Action item:
The reply to the records below should contain exactly the lines from the line with "ATOM 113 C CA" through the line with "ATOM 137 C C", and nothing besides.

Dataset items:
==================================================

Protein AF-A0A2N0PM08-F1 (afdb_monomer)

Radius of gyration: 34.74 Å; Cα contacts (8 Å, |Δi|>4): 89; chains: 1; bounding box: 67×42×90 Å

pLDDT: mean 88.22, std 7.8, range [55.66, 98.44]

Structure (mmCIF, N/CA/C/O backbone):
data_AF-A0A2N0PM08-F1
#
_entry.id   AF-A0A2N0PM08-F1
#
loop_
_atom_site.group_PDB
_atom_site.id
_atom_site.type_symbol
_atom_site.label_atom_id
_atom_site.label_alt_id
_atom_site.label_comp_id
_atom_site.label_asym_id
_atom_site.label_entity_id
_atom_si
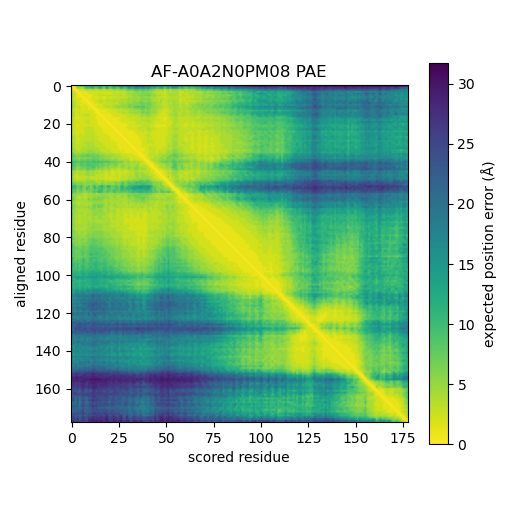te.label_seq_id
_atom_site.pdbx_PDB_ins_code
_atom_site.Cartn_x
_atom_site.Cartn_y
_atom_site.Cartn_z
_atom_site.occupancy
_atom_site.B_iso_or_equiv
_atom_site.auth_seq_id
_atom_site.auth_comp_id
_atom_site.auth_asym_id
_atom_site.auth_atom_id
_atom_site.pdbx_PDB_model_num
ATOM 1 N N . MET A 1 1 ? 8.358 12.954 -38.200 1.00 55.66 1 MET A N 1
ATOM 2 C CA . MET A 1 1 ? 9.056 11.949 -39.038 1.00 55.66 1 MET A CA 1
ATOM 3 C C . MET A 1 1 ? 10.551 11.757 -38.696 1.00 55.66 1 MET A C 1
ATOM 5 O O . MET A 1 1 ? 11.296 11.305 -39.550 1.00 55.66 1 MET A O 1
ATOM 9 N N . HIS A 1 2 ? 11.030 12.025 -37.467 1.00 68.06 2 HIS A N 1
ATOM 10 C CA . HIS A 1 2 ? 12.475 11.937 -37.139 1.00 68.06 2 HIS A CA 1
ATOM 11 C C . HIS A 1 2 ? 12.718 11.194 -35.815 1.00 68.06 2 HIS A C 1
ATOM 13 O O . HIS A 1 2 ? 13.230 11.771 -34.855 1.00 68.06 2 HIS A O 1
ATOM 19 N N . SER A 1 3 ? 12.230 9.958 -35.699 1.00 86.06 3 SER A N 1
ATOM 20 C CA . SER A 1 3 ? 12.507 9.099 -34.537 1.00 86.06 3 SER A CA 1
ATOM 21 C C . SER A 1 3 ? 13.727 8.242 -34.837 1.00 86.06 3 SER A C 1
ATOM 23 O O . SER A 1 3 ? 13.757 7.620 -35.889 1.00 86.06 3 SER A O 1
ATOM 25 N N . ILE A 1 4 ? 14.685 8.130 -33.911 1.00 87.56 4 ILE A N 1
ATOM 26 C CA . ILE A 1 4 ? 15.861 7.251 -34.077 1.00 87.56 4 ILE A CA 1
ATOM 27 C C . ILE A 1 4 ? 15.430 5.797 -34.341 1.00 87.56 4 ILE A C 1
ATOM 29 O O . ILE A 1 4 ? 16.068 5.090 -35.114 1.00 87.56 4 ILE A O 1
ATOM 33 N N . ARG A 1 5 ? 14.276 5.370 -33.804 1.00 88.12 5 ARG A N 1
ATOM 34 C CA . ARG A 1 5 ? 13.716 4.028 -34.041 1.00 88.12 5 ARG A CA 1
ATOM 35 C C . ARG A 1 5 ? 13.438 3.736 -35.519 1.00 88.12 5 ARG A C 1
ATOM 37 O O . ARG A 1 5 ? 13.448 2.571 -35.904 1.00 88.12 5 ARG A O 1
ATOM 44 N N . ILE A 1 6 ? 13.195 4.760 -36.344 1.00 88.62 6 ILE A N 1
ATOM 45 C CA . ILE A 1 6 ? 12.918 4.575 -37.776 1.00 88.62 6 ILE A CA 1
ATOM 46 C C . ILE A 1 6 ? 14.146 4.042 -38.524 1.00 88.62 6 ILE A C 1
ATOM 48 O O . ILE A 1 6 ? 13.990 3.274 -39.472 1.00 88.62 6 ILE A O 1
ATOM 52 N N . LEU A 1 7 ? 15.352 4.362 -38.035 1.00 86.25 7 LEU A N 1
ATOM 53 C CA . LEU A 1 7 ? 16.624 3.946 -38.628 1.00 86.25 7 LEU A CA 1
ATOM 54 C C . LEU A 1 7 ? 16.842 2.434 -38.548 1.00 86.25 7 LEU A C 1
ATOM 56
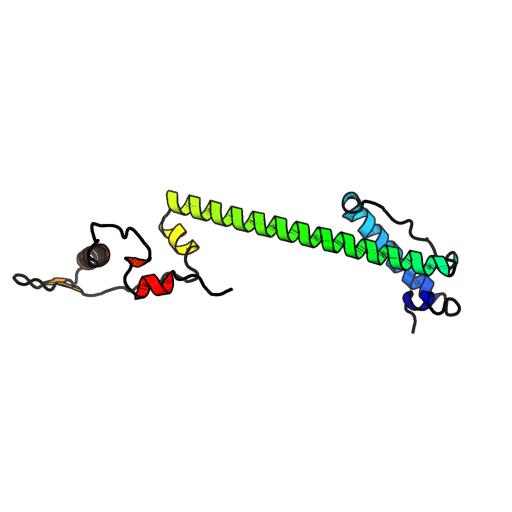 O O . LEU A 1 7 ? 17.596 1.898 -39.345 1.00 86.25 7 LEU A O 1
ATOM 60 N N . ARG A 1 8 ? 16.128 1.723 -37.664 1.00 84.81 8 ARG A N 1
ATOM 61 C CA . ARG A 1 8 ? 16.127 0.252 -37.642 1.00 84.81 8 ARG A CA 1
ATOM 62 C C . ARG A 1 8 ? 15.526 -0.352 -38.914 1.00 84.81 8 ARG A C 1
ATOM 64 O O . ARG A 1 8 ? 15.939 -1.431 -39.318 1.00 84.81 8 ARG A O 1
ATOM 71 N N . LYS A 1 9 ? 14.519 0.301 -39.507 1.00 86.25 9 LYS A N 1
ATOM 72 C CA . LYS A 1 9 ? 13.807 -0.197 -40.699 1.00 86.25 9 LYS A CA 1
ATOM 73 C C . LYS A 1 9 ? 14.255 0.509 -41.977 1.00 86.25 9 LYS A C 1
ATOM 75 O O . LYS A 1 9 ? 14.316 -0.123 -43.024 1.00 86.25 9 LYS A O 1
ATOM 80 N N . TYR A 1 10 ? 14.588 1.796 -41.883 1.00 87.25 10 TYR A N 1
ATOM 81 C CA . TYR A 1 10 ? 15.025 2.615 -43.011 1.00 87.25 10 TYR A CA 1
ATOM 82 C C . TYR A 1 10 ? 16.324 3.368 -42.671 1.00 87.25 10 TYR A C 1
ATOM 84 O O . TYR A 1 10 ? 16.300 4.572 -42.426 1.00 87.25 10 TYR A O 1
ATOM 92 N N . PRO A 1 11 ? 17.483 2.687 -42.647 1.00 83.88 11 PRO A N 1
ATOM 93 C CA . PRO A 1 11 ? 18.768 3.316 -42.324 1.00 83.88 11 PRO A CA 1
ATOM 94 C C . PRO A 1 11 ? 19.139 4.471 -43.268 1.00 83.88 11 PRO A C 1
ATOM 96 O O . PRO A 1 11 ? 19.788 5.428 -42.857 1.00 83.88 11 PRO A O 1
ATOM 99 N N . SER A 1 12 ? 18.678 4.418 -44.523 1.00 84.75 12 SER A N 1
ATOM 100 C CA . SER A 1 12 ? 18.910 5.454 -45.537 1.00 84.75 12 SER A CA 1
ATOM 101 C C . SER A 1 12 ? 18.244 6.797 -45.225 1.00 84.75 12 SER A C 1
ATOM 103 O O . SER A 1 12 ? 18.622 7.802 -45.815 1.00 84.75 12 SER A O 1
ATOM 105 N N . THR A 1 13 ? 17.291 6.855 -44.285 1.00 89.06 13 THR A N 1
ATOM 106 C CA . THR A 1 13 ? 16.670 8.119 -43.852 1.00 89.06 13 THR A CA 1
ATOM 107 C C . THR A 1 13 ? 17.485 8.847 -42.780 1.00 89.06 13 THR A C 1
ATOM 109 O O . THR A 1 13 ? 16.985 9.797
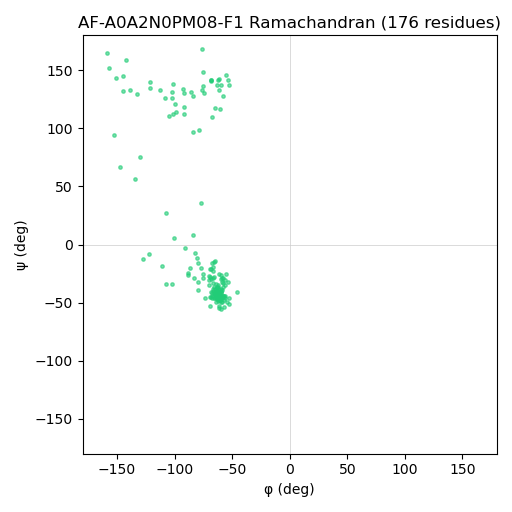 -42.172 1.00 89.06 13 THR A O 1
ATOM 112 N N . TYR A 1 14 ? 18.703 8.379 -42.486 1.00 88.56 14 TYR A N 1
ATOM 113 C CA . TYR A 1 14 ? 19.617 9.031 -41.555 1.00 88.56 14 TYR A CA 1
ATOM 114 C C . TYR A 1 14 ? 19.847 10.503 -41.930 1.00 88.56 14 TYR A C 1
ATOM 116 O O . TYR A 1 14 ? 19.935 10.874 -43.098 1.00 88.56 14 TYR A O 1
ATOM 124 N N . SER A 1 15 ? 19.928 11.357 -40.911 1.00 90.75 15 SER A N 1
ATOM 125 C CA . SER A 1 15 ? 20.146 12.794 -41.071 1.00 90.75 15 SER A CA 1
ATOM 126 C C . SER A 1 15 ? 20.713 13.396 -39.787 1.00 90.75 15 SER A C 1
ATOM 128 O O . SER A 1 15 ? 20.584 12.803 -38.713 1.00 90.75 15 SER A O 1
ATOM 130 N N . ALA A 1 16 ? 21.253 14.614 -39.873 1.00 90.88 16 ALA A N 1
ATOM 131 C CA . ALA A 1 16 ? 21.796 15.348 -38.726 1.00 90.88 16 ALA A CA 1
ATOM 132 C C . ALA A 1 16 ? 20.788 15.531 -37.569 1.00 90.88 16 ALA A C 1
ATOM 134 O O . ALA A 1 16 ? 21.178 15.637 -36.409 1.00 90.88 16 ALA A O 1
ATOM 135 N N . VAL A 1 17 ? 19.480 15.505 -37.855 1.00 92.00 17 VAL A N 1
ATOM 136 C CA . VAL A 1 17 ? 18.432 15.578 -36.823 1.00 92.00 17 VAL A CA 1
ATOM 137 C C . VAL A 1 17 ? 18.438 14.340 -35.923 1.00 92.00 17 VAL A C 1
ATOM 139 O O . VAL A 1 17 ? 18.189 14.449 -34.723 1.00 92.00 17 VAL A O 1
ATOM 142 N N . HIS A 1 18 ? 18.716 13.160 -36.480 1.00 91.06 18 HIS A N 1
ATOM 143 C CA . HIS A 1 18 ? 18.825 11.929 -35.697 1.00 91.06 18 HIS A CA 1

==================================================

Response:
ATOM 113 C CA . TYR A 1 14 ? 19.617 9.031 -41.555 1.00 88.56 14 TYR A CA 1
ATOM 114 C C . TYR A 1 14 ? 19.847 10.503 -41.930 1.00 88.56 14 TYR A C 1
ATOM 116 O O . TYR A 1 14 ? 19.935 10.874 -43.098 1.00 88.56 14 TYR A O 1
ATOM 124 N N . SER A 1 15 ? 19.928 11.357 -40.911 1.00 90.75 15 SER A N 1
ATOM 125 C CA . SER A 1 15 ? 20.146 12.794 -41.071 1.00 90.75 15 SER A CA 1
ATOM 126 C C . SER A 1 15 ? 20.713 13.396 -39.787 1.00 90.75 15 SER A C 1
ATOM 128 O O . SER A 1 15 ? 20.584 12.803 -38.713 1.00 90.75 15 SER A O 1
ATOM 130 N N . ALA A 1 16 ? 21.253 14.614 -39.873 1.00 90.88 16 ALA A N 1
ATOM 131 C CA . ALA A 1 16 ? 21.796 15.348 -38.726 1.00 90.88 16 ALA A CA 1
ATOM 132 C C . ALA A 1 16 ? 20.788 15.531 -37.569 1.00 90.88 16 ALA A C 1
ATOM 134 O O . ALA A 1 16 ? 21.178 15.637 -36.409 1.00 90.88 16 ALA A O 1
ATOM 135 N N . VAL A 1 17 ? 19.480 15.505 -37.855 1.00 92.00 17 VAL A N 1
ATOM 136 C CA . VAL A 1 17 ? 18.432 15.578 -36.823 1.00 92.00 17 VAL A CA 1
ATOM 137 C C . VAL A 1 17 ? 18.438 14.340 -35.923 1.00 92.00 17 VAL A C 1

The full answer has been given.